Je vou­lus pro­tes­ter contre cette injonc­tion far­fe­lue à me mettre au bou­lot, mais je vis ses rou­fla­quettes tres­saillirent de colère et, avant que je ne puisse dire quoi que ce soit, il s’époumona dere­chef : « Ima­gi­nez qu’elle soit la pro­chaine révé­la­tion fémi­nine de la S.-F. fran­çaise en Slo­vé­nie dans cent ans ?! À notre époque, tout est pos­sible ! Tout ! Alors, vous allez me rédi­ger un papier du feu de Dieu ; un entre­tien tel­le­ment énorme qu’il res­tera à jamais dans les annales du jour­na­lisme qui envoie du super-lourd ! C’est bien com­pris Gonzo ? ».

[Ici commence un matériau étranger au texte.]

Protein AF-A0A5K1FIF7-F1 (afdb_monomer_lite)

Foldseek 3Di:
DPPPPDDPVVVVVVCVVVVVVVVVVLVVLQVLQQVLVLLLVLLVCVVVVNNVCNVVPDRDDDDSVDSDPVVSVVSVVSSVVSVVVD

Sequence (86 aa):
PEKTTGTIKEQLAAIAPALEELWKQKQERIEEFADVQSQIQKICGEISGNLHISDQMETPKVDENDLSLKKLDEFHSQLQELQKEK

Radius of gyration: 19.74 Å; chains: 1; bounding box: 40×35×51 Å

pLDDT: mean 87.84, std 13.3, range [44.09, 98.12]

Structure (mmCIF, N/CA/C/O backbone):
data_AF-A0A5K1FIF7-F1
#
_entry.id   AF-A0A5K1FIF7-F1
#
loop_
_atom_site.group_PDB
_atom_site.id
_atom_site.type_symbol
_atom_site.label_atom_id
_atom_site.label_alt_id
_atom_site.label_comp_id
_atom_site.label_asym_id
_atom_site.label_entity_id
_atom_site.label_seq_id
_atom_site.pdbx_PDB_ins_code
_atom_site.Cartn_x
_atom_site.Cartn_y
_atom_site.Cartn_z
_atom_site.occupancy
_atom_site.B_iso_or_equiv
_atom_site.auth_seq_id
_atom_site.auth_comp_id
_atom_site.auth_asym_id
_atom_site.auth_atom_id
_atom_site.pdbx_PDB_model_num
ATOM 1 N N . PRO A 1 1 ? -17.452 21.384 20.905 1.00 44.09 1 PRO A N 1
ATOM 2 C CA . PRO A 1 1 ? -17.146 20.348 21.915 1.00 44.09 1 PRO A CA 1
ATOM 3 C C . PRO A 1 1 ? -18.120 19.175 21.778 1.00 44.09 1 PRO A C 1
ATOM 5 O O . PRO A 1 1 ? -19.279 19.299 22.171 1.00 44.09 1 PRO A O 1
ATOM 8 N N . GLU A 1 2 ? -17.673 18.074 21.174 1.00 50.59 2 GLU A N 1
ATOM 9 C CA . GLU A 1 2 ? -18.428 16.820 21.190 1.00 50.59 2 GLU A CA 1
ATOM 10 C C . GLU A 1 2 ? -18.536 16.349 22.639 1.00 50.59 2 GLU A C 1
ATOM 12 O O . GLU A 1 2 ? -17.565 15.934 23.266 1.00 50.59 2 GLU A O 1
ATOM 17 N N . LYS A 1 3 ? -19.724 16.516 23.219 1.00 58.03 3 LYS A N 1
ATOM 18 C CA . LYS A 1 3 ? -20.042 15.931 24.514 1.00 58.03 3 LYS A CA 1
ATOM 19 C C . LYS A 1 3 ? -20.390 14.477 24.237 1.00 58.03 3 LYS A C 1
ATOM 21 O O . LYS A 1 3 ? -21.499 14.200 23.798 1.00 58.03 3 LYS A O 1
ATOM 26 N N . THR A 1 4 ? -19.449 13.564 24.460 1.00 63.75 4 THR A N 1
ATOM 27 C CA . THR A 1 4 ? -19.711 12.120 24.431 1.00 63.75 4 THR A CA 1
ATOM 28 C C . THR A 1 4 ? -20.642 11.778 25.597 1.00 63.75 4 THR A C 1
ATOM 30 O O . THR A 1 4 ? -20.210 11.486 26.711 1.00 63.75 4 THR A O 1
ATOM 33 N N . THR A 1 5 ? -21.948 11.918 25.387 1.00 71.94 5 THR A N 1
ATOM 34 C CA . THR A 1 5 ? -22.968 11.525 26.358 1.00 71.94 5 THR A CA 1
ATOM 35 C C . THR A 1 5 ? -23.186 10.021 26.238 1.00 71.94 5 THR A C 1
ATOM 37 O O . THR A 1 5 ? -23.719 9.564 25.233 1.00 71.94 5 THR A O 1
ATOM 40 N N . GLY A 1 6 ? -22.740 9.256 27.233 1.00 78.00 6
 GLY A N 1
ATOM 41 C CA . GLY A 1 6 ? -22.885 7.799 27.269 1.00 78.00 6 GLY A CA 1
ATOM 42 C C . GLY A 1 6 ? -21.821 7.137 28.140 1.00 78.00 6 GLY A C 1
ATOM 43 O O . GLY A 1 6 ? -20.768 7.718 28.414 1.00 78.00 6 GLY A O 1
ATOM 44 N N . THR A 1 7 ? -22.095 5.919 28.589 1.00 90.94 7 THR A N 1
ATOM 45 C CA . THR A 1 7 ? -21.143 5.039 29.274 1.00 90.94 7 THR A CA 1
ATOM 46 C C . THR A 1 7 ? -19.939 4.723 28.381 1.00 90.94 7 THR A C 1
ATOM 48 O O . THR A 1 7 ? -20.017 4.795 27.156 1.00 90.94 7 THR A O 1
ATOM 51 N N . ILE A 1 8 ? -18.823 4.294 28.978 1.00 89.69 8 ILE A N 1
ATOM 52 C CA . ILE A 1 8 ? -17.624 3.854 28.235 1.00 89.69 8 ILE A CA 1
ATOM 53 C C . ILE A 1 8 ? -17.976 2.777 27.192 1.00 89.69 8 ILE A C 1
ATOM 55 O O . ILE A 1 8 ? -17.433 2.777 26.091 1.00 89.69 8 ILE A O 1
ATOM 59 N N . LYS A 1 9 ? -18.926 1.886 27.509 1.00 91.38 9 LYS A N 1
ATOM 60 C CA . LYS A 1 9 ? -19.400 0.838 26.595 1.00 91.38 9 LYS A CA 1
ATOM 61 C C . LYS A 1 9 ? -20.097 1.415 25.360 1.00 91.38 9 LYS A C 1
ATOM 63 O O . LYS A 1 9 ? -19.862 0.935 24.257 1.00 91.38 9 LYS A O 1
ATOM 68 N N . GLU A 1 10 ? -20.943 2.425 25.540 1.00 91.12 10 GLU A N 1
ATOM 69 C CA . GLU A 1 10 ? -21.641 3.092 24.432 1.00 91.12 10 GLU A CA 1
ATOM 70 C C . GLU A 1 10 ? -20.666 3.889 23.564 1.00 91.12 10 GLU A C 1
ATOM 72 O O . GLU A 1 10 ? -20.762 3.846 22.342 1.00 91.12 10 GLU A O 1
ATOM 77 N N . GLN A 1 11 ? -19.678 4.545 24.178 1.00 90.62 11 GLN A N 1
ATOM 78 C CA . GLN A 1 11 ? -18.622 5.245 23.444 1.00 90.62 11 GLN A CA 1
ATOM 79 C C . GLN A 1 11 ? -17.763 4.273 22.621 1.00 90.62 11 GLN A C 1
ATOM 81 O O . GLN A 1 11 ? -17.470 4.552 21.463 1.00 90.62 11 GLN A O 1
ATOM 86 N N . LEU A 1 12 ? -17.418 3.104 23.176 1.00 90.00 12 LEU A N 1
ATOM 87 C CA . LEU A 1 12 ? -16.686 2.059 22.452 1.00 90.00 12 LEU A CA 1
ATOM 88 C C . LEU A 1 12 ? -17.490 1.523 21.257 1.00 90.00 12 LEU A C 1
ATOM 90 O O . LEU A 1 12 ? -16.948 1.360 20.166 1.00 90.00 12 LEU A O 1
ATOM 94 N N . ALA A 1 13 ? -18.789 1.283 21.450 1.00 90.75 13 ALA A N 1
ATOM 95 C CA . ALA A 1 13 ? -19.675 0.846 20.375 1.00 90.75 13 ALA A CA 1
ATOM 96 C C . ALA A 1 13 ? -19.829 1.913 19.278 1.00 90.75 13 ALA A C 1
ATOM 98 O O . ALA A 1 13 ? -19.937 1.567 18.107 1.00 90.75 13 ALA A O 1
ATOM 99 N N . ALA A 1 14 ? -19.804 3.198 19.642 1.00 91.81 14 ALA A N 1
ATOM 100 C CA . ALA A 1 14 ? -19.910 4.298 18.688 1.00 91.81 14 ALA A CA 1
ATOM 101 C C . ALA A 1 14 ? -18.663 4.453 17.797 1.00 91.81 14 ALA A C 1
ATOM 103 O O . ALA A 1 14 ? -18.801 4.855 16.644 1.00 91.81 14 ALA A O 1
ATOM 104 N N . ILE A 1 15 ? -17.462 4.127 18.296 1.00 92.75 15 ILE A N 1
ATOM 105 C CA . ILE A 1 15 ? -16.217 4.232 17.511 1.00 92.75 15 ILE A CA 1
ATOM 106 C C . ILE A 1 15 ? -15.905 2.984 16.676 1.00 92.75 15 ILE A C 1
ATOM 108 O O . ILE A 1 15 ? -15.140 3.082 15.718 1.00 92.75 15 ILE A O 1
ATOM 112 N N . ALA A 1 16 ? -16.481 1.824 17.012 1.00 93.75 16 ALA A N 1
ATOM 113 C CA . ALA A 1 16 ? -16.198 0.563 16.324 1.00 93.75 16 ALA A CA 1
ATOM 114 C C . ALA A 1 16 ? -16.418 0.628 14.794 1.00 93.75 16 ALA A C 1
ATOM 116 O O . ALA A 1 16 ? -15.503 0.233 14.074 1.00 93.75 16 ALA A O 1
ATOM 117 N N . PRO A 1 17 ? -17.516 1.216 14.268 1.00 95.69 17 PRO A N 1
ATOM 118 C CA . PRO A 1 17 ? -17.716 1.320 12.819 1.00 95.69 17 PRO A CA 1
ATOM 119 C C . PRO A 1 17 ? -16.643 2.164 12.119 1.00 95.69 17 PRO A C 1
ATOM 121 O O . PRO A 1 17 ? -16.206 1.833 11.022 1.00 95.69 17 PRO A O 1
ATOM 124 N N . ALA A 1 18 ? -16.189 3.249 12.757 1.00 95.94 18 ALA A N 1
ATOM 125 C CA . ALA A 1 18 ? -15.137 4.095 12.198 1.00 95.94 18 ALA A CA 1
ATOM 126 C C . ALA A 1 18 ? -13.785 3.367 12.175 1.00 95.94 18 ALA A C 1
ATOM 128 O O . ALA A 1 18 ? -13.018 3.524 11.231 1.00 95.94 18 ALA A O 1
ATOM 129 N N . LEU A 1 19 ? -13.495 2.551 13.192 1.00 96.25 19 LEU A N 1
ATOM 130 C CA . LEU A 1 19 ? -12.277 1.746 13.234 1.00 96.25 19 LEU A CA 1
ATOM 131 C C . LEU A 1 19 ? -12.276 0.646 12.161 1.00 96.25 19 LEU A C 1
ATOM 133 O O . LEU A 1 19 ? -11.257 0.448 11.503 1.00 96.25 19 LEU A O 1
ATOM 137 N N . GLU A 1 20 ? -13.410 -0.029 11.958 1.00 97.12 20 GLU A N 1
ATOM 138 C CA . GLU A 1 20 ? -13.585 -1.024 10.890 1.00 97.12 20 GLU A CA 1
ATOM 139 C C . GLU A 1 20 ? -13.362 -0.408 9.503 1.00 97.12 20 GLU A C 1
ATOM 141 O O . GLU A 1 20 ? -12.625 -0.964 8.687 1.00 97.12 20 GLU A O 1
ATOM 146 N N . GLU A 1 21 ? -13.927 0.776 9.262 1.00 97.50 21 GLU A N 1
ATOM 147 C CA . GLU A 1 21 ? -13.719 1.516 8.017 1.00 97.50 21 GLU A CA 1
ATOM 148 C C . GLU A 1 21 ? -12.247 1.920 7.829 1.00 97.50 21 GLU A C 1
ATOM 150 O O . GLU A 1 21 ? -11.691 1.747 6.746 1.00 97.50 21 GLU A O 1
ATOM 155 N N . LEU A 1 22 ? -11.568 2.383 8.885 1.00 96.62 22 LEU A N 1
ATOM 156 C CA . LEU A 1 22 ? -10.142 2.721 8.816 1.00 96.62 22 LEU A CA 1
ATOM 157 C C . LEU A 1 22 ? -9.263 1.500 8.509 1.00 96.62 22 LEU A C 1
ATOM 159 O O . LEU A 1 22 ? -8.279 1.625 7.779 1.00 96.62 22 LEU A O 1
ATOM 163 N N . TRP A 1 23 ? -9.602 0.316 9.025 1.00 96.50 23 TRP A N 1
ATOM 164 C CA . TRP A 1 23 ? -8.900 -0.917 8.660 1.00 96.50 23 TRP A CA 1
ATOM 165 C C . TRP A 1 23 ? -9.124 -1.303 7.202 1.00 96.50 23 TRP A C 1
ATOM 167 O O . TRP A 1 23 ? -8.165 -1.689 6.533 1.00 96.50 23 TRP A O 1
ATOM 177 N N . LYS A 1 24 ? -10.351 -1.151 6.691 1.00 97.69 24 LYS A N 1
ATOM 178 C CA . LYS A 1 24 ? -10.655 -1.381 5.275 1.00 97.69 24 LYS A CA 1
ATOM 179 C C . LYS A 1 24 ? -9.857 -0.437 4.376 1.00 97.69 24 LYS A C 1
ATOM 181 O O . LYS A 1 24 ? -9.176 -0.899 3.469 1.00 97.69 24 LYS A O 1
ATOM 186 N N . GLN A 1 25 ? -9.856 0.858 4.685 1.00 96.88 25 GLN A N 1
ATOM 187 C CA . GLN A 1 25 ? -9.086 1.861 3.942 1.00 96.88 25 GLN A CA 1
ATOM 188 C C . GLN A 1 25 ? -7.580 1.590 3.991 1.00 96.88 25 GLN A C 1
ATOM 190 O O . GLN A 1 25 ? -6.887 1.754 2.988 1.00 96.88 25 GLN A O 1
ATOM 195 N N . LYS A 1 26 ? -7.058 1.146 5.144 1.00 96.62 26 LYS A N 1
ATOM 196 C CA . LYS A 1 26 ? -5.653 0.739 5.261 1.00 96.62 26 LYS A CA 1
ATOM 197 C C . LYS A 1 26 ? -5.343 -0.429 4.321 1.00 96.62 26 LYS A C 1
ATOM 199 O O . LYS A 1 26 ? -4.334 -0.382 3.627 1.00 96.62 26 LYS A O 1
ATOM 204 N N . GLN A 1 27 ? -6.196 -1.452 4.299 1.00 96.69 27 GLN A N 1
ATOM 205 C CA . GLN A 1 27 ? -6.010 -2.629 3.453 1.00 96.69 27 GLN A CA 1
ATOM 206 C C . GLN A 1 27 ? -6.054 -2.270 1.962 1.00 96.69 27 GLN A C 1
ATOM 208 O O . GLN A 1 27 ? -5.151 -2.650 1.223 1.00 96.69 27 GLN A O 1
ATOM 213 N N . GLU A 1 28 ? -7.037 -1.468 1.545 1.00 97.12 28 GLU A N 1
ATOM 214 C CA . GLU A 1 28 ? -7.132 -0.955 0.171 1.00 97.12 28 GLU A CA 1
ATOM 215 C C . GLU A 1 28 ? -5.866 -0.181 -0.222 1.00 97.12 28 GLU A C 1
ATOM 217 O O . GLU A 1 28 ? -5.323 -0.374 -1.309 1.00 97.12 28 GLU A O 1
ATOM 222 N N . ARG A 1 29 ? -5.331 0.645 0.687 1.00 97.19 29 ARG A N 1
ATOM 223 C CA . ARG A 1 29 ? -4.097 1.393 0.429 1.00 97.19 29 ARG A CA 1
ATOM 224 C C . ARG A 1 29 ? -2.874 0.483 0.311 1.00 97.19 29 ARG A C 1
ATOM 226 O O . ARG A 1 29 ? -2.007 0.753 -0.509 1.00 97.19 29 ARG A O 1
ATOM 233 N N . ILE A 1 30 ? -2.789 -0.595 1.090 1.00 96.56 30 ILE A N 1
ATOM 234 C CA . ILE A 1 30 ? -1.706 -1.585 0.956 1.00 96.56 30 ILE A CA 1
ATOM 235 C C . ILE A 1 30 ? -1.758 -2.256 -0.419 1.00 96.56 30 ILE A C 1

Farou­che­ment indi­gné par ces vio­lentes som­ma­tions à mon endroit, je bran­dis­sai le poing du pro­lé­taire opprimé sous le joug du patro­nat, tout en me pro­té­geant bra­ve­ment der­rière le dic­ta­phone de mon télé­phone pour le jour où je serais décidé à por­ter plainte contre cet enragé pour har­cè­le­ment. Voyant qu’il était déter­miné à me col­ler aux basques tant que je ne lui aurai pas ramené son fichu article, je me rési­gnai à prendre le post-it qu’il m’agitait sous le nez et sur lequel il avait gri­bouillé une adresse.

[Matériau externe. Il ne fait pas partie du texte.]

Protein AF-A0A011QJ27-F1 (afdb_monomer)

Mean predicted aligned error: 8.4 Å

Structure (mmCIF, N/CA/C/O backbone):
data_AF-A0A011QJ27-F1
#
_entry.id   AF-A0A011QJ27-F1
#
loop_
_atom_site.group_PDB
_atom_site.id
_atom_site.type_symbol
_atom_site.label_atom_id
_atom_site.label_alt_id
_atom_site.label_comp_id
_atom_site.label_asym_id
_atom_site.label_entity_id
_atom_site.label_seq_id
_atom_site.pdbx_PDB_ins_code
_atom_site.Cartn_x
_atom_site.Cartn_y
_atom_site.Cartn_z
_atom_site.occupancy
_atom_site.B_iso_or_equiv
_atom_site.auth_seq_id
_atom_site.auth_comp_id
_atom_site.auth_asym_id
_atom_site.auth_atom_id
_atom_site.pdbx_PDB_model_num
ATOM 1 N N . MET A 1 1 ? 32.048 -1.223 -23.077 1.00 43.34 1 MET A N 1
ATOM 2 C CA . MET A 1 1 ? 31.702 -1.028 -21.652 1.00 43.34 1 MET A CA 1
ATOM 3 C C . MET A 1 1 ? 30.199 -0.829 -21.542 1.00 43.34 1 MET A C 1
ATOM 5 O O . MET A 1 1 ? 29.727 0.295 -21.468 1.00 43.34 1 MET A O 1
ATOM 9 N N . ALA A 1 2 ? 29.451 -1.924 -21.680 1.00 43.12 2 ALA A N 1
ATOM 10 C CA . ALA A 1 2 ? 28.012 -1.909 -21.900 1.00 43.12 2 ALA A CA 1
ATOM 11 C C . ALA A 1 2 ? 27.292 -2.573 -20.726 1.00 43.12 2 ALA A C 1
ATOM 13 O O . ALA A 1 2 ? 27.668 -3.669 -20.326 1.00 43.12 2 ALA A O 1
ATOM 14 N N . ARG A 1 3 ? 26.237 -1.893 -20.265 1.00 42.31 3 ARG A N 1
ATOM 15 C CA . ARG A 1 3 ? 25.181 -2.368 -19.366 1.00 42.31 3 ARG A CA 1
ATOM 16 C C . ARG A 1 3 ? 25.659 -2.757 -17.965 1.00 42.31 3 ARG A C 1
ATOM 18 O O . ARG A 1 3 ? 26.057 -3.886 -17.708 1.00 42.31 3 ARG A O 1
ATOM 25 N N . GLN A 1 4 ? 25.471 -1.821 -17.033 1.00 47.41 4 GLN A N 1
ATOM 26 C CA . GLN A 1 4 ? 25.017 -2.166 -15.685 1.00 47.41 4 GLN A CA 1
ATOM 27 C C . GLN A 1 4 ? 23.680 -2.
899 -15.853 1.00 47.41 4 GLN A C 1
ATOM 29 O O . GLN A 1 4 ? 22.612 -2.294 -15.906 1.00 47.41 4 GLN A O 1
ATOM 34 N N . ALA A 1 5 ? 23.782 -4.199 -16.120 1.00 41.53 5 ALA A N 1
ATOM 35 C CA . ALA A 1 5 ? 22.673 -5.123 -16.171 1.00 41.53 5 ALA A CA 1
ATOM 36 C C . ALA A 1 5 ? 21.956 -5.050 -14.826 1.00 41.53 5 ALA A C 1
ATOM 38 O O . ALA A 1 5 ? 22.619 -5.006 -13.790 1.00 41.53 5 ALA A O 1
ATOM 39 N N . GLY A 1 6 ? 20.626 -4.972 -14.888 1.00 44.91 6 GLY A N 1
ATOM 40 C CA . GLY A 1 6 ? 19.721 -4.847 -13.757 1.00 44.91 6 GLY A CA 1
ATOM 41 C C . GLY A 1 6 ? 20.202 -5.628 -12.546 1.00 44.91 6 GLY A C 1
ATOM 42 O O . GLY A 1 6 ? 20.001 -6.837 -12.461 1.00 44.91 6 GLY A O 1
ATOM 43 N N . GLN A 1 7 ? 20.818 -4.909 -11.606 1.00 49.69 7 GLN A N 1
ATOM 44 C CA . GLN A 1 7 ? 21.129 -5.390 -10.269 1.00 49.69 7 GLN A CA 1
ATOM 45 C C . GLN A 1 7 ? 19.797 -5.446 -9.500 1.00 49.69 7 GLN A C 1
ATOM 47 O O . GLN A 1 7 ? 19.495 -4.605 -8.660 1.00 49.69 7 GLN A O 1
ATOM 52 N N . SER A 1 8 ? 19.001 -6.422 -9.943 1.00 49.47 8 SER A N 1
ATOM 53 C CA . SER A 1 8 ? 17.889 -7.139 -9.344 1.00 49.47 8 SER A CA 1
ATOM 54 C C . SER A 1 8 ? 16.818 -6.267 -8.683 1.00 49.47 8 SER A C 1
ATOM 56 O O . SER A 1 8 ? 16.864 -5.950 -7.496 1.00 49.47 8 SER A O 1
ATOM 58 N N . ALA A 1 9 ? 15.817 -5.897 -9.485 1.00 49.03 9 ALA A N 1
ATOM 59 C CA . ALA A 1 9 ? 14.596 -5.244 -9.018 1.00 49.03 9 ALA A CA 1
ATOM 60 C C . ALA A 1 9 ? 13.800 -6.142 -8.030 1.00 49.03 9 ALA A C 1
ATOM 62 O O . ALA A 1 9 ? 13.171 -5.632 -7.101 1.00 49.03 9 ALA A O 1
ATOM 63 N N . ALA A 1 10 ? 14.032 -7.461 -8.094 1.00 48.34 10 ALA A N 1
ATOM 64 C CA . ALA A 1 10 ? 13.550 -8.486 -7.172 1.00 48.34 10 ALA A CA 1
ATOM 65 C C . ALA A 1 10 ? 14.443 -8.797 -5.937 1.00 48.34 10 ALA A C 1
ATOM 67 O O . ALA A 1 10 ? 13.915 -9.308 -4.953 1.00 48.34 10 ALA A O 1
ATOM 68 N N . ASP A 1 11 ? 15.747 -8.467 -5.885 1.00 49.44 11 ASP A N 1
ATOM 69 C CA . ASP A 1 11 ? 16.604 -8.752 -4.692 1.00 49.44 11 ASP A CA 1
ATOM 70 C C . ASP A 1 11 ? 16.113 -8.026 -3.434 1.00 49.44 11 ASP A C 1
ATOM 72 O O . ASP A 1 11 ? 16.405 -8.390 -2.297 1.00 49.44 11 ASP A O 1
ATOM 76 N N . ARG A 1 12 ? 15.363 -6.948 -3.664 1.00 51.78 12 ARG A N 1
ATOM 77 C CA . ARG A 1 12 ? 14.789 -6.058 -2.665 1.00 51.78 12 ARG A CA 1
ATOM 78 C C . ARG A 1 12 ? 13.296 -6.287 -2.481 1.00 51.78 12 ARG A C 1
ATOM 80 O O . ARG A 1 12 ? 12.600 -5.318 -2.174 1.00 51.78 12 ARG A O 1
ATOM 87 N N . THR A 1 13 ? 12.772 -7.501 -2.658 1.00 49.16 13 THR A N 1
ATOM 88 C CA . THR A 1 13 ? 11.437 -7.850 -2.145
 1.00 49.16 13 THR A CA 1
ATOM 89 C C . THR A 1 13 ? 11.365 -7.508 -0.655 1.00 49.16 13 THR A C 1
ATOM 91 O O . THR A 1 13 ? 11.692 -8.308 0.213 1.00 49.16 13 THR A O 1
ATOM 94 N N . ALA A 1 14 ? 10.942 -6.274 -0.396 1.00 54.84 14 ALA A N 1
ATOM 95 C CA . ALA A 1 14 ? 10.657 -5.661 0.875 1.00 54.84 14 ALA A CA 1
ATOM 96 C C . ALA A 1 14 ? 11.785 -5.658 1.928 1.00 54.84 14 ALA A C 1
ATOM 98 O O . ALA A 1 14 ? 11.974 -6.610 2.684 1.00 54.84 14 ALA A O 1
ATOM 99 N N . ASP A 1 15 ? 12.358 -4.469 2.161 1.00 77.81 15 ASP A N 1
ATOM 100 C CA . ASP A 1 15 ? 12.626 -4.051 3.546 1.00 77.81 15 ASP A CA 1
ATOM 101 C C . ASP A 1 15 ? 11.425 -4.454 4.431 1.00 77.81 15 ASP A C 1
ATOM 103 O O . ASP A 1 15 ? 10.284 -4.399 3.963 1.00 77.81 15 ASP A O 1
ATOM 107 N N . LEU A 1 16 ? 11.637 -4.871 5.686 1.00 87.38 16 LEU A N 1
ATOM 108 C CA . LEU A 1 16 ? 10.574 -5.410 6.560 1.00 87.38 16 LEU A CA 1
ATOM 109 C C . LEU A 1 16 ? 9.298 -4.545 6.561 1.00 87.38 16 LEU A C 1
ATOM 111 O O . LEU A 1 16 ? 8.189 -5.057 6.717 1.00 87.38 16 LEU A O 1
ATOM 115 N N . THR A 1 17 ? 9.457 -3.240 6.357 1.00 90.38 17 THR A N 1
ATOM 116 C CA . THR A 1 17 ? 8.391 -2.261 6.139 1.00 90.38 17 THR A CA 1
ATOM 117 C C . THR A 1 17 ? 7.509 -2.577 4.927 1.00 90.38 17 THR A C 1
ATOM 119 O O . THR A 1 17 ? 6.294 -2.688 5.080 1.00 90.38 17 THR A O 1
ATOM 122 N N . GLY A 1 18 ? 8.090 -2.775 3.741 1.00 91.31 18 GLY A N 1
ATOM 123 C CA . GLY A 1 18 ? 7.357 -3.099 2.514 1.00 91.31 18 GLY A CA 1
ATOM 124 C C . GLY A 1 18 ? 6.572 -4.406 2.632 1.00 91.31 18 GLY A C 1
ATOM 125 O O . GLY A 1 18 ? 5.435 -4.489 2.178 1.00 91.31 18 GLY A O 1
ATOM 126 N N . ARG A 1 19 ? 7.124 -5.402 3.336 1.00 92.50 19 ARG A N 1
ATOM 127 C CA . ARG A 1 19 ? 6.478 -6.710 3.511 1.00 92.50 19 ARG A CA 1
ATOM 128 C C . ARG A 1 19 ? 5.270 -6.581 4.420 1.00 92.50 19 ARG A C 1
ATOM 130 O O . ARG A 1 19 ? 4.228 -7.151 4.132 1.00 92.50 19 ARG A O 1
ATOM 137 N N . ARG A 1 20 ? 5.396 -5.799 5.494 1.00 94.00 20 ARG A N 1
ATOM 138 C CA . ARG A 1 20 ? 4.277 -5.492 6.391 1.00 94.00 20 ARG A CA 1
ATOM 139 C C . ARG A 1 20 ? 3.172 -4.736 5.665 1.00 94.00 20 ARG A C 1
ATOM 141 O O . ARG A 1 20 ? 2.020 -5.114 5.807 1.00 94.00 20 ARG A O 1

Fou de rage, j’enfilai mes patins en mau­gréant contre cet escla­va­giste moderne, ce tor­tion­naire 2.0, ce qui ne l’empêcha pas de conti­nuer à hur­ler tan­dis que je m’avançais pru­dem­ment vers l’escalier et m’élançais vers le rez-de-chaussée, cul par-dessus tête : « Et ne la faites pas pleu­rer, elle aussi, espèce de gros con ! »

C’est ainsi qu’après moult péré­gri­na­tions rocam­bo­lesques ponc­tuées d’intenses ses­sions médi­ta­tives sur la contin­gence du sys­tème sala­rial, dont je vous fais l’économie, je me trou­vai à l’adresse gri­bouillée sur le post-it, ma super montre high-tech indi­quant : Lati­tude : –49.47 | Lon­gi­tude : 69.696389. Mes pieds étaient gelés dans mes patins à rou­lettes et je man­quai à diverses reprises de me fendre le crâne sur des cou­lées basal­tiques, devant une horde de man­chots sau­vages qui, j’en suis sûr, se gaus­saient de moi sous leurs jabo­tages d’allure ano­dine.
Pour la peine, je vou­lus défier leur chef en duel, mais tom­bai aus­si­tôt dans un trou et atter­ris devant un étrange amphi­bien bipède d’environ cin­quante cen­ti­mètres de haut, pourvu d’une tête de silure, au corps cou­vert de sortes de coquillages étoi­lés, lequel me dit à peu près : « Taka­los ?… Toi pas kalos. Pas kalos du tout. Moi beau­coup kalos. »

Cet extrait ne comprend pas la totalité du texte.